High-quality early childhood education and care can lead to important short- and long-term benefits for children, such as improved cognitive and social-emotional development (Barnett et al., 2013; Heckman, 2008). These findings have largely been situated in the context of formal center-based care, even though at least 25% of children spend their days in informal settings (Loeb et al., 2015), which we define as licensed or unlicensed home-based care. Aside from a few studies examining the relationship between informal care and child outcomes (e.g., Bassok et al., 2016; Thomas et al., 2015), there is a dearth of contemporary research in this area. A broader view on early education and care is critical for understanding the link between children’s early experiences and their development. In the present study, we address the following questions: (1) What are the sociodemographic characteristics of children and families in informal care settings in Massachusetts (MA)? (2) What types of credentials and professional learning experiences do informal care providers in MA have? and (3) How do the developmental outcomes and experiences of children in informal care compare with those in formal care?

We draw our data from the Early Learning Study at Harvard (ELS@H), a large-scale, longitudinal, population-based study of young children’s learning and development and the features of their care settings in MA. Through a household survey in 168 neighborhoods across the state, network sampling in settings recruited through the household survey, and random sampling of licensed settings from state data, the study includes a representative sample of 3,200 3- and 4-year-olds in the state. In the study, children’s developmental outcomes were assessed in several domains (e.g., cognition, social-emotional skills), families and providers completed surveys on a variety of topics (e.g., socio-demographic factors, ratings of children’s skills and competencies, types of activities children engaged in), and care settings were assessed for their quality using standard observational tools.
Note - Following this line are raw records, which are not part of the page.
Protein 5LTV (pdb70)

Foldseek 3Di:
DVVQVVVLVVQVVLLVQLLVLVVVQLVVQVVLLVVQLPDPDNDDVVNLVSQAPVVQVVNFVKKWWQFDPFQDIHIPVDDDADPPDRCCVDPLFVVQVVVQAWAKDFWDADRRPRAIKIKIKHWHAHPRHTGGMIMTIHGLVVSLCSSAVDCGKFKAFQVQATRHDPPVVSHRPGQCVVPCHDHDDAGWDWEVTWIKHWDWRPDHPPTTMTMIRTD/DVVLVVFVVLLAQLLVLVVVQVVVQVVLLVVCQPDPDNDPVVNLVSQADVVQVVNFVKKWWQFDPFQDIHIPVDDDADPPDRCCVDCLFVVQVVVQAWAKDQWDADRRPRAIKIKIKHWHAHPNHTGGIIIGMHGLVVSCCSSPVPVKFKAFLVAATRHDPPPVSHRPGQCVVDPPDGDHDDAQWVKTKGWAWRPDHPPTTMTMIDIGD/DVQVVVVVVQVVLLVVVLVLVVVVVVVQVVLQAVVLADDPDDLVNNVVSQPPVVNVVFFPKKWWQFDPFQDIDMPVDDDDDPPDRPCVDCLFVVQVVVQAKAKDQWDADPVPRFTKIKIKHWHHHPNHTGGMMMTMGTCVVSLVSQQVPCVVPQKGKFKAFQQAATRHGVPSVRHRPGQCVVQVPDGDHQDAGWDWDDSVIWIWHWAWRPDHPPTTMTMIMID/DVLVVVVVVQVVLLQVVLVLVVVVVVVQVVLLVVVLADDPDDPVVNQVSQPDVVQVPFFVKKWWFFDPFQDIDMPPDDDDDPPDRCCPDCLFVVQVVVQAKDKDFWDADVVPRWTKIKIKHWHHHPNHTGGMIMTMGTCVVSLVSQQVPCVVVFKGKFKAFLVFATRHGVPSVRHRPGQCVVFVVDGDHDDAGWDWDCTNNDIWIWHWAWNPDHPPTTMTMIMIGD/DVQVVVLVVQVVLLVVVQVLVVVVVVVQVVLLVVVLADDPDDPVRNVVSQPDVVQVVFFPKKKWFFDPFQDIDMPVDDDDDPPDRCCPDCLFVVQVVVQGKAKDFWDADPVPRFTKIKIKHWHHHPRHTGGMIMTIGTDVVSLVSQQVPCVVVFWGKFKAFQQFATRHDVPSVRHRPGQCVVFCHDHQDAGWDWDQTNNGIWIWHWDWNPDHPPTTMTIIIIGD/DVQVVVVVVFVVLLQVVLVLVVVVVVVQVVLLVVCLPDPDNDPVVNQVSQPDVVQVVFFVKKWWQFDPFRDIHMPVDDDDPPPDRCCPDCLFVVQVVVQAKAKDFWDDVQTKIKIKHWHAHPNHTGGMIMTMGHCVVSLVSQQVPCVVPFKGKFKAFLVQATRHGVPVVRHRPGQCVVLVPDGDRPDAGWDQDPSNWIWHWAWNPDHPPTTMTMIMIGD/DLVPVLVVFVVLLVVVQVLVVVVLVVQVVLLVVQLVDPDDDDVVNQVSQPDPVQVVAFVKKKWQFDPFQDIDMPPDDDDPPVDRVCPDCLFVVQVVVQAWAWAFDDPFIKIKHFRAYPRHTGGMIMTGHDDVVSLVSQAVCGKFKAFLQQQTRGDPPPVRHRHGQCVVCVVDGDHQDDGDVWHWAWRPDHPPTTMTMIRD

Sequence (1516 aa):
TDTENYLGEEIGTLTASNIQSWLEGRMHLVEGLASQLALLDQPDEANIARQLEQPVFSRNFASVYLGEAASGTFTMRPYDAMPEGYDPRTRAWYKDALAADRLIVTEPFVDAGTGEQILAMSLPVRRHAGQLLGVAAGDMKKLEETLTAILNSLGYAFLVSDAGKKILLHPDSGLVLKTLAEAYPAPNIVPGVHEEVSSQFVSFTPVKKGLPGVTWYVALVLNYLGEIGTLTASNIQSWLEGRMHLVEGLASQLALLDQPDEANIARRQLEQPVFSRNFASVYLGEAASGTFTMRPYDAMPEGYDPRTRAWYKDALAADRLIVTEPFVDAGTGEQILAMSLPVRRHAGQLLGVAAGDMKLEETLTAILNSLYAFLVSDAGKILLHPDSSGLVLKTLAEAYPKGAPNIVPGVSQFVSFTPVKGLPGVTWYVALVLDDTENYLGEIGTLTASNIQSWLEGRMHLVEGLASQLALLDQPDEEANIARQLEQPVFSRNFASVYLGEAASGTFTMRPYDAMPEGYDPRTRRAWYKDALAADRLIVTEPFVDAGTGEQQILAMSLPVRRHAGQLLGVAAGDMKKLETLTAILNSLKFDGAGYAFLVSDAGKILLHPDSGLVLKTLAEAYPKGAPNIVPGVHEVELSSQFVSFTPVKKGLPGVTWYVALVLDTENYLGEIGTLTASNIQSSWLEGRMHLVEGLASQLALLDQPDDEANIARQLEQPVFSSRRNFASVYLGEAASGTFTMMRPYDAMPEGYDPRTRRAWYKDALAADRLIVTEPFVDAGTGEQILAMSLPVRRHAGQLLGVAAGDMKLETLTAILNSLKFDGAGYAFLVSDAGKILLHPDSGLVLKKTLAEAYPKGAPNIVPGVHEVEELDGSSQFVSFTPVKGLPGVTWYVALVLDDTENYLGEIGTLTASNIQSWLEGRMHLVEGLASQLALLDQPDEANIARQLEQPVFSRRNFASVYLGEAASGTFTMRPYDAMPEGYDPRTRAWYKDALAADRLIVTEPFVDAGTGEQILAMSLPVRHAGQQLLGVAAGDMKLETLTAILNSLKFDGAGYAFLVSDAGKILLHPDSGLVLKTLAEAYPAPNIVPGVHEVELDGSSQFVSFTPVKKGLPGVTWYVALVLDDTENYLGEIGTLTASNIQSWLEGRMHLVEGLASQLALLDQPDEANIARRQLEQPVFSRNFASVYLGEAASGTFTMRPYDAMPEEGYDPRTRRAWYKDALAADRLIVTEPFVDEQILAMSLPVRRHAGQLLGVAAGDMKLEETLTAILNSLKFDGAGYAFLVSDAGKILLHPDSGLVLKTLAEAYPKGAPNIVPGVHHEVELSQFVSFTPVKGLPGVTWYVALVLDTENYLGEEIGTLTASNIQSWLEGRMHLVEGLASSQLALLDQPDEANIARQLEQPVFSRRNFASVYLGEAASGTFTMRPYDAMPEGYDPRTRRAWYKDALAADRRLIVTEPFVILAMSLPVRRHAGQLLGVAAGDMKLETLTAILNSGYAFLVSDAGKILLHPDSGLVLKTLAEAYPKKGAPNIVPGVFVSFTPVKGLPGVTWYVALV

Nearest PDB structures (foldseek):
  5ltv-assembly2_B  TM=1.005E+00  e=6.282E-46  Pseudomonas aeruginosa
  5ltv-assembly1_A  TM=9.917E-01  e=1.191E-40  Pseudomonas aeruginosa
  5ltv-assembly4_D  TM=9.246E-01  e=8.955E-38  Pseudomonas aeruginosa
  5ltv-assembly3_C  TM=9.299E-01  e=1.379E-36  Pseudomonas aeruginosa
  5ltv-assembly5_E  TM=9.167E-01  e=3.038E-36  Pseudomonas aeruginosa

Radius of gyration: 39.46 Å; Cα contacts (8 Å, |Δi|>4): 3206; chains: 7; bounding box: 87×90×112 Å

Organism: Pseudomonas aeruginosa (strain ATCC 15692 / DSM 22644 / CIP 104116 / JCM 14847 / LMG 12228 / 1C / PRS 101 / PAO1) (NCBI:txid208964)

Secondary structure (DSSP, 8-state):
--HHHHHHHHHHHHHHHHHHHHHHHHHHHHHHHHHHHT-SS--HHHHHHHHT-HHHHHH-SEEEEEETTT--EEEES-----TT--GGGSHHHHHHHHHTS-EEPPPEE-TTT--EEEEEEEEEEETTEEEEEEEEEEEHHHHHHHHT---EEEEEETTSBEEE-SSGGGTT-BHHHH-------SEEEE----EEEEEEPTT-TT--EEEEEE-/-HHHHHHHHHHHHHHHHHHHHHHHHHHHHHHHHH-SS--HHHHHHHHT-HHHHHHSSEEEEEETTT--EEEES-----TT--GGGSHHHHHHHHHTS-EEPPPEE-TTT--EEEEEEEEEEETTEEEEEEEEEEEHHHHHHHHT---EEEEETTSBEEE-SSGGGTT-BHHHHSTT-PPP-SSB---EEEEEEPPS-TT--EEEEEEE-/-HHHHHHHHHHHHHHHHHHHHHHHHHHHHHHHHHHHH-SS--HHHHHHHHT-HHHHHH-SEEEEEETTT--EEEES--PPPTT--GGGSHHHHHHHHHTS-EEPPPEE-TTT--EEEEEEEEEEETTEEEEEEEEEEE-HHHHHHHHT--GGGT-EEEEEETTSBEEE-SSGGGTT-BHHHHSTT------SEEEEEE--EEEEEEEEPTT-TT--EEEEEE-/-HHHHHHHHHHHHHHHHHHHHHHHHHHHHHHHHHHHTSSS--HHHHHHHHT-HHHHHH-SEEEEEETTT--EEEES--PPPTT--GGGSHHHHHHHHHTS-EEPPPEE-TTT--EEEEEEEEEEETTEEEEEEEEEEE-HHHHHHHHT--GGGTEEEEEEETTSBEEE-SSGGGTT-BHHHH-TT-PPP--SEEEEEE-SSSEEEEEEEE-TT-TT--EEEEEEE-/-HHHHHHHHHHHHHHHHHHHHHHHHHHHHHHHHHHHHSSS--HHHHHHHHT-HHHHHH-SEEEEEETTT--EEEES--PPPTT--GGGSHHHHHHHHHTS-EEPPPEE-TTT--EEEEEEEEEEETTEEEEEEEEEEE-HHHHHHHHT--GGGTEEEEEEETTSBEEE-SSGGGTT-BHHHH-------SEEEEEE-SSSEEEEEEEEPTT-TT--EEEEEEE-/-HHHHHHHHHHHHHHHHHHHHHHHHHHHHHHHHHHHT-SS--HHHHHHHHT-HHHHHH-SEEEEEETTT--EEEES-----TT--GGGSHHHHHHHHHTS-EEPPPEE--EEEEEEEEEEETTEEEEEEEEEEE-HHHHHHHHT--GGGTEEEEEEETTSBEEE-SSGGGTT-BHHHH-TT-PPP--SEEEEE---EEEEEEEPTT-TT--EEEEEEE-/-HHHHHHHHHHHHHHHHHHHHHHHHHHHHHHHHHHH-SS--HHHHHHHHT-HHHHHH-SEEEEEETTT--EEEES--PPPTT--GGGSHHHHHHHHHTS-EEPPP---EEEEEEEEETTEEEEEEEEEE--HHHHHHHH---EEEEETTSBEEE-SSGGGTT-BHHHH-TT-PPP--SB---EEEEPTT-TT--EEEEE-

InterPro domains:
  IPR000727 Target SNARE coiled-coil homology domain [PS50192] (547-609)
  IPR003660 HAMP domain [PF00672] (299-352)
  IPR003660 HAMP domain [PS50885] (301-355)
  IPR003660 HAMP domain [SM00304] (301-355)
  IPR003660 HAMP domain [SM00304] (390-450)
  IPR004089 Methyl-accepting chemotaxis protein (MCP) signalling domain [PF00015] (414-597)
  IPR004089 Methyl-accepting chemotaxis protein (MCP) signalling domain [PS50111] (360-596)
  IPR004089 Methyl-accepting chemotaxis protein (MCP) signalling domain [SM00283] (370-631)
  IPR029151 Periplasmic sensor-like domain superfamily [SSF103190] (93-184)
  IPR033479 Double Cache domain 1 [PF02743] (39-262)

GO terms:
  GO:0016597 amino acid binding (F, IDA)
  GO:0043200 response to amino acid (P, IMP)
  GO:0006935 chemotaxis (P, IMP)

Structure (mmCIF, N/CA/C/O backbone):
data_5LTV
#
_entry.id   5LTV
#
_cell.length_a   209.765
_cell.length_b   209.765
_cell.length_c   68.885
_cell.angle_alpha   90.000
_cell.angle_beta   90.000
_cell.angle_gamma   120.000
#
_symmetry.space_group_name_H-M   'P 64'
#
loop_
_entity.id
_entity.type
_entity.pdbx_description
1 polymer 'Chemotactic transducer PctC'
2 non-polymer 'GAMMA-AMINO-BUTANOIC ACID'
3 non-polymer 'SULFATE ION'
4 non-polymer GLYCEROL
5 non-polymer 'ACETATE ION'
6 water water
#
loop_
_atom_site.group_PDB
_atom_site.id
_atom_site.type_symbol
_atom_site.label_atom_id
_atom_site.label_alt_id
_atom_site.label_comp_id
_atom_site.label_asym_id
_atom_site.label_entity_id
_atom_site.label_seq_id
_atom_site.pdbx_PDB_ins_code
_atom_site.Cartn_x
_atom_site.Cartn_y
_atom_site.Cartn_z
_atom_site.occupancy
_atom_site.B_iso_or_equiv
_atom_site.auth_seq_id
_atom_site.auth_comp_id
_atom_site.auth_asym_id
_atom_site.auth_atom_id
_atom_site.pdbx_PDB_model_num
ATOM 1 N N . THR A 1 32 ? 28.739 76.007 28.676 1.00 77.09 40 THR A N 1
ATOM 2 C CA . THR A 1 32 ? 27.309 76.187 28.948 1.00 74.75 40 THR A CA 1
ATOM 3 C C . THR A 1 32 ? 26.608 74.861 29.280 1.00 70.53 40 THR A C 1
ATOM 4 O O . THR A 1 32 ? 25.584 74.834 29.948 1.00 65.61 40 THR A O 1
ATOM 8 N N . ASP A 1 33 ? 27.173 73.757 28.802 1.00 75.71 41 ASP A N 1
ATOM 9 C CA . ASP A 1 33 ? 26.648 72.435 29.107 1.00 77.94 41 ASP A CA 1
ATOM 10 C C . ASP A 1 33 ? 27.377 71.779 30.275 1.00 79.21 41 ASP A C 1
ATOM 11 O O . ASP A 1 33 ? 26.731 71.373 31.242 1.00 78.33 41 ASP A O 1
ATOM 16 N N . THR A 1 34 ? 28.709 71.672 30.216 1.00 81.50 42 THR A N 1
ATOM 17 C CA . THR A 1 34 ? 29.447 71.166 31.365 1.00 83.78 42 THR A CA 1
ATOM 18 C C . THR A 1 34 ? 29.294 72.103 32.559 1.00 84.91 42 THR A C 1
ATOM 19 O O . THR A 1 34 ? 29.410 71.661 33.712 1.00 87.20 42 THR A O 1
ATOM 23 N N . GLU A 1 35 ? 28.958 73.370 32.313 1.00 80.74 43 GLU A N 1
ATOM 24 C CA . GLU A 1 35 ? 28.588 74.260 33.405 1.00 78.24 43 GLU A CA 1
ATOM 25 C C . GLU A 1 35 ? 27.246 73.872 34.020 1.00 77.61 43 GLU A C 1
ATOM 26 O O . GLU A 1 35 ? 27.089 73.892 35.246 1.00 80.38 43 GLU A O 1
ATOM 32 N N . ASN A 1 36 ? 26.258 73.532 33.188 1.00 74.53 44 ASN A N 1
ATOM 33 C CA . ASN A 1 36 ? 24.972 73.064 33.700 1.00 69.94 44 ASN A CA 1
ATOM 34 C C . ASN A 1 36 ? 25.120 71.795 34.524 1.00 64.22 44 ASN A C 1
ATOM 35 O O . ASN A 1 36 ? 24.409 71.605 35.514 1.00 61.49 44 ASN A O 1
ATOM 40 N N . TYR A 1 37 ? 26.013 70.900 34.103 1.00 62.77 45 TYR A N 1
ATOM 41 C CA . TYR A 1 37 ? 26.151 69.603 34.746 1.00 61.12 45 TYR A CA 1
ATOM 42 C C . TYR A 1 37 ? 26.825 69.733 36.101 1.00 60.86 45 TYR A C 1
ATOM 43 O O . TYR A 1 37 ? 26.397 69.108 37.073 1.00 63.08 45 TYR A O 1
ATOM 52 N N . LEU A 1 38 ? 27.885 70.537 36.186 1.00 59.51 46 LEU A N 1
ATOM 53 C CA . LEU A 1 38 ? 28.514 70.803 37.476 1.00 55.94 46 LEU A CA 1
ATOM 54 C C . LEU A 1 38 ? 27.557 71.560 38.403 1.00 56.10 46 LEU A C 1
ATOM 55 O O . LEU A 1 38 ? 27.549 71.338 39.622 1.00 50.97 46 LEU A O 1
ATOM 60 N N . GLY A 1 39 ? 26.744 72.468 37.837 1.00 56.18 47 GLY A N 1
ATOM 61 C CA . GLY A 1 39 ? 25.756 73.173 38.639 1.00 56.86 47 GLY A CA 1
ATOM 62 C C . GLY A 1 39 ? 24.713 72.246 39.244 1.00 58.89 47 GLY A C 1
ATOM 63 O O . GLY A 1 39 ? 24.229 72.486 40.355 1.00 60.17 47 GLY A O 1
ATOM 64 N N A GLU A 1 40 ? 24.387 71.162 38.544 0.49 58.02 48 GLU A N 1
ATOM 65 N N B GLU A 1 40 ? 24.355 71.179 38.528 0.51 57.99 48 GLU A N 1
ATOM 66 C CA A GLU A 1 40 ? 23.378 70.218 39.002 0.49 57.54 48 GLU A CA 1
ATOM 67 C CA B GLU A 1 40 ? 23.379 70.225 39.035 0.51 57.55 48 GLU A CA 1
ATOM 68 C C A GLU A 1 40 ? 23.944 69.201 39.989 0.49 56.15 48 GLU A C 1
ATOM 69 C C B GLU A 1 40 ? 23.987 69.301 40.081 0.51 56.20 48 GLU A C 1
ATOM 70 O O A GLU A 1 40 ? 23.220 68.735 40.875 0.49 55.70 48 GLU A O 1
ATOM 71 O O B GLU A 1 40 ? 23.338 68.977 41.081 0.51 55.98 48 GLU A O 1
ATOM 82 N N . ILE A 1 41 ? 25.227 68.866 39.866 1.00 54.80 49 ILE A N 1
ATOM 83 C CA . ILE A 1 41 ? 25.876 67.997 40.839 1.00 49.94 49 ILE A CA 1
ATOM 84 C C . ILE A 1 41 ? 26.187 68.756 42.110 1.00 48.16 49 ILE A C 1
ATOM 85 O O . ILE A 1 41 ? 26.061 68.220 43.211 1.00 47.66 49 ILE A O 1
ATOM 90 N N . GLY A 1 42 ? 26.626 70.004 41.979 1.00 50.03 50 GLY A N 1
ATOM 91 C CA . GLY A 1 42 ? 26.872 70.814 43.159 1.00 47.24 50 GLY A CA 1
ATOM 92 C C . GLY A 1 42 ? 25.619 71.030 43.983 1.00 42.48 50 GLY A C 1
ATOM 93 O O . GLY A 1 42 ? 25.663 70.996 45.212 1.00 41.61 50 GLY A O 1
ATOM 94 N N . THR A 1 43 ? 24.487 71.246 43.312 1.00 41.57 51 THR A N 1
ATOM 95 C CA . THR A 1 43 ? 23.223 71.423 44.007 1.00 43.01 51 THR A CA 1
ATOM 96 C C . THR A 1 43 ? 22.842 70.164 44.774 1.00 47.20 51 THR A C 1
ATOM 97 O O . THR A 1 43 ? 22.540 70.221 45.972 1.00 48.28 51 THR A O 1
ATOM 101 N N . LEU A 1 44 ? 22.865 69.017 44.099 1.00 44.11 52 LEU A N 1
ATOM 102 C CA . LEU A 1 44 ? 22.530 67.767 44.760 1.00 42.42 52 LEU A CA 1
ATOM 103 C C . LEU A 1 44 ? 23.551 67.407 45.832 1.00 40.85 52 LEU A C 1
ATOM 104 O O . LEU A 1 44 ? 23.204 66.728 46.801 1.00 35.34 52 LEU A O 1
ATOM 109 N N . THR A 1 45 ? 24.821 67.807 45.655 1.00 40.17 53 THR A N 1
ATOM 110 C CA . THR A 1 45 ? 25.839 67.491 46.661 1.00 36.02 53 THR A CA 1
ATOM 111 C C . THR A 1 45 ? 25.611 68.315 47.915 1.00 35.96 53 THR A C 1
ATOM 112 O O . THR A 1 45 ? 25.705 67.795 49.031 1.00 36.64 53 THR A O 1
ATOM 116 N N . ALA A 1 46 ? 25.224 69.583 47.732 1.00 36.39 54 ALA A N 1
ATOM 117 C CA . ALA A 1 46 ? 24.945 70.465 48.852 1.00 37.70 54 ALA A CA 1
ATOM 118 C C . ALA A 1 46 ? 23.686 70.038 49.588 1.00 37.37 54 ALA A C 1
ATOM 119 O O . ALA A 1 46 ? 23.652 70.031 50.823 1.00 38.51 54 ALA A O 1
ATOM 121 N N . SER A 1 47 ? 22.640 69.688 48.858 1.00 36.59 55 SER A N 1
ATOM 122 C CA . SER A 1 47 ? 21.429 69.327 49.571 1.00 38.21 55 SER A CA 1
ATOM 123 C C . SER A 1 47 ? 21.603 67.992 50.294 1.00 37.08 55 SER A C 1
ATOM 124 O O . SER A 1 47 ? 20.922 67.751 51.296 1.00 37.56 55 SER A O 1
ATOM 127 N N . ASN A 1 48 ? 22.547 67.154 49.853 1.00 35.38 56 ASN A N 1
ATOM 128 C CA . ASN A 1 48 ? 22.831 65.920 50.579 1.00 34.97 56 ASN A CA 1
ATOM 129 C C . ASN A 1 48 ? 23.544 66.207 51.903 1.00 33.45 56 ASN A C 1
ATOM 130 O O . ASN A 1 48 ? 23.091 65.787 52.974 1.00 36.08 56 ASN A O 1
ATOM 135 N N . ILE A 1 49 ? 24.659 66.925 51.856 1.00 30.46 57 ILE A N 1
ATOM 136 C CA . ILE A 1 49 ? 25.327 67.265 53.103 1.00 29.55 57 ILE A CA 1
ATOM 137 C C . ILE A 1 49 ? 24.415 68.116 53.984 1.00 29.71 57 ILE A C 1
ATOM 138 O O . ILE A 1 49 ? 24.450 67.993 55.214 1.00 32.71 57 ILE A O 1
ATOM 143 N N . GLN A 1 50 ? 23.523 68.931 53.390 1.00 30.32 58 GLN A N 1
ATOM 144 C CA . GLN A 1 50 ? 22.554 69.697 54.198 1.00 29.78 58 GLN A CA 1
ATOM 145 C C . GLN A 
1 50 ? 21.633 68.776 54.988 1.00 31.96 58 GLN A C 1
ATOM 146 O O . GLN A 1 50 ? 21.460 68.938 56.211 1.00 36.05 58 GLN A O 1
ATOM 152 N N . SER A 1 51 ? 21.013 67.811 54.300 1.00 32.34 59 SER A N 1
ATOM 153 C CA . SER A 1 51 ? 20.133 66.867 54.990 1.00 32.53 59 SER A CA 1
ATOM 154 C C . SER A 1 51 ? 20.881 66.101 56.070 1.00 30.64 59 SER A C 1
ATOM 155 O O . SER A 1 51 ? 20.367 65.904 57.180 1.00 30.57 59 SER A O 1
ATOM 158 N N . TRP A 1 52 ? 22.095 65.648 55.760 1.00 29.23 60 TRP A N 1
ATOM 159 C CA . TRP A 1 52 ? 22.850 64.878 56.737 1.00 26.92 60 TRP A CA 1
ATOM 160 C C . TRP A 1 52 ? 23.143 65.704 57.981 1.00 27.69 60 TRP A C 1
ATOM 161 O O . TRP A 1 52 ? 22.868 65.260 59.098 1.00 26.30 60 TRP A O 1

Preliminary analyses revealed that approximately 31% of children in the sample are enrolled in informal care (i.e., licensed/unlicensed home-based care). Children in informal care are on average younger than those in formal care. Contrary to prior research, both parents and providers of children in informal care tend to be highly-educated (>60% with at least a Bachelor’s degree) and White (>85%). Informal care providers tend to be older and have more years of experience than formal care providers. We also found that children spend different amounts of time on various academic and non-academic activities based on the type of care. For example, children in formal care spend more time in academic activities (e.g., literacy, math, science) and creative play. On the other hand, children in informal care spend more time in active play and watching TV (see Figure 1).

Our preliminary analyses provide an emerging picture of informal care in MA. The final presentation will offer additional results including provider credentials, quality of care settings, and children’s developmental outcomes. We will also consider policy implications for supporting informal care in MA and more generally.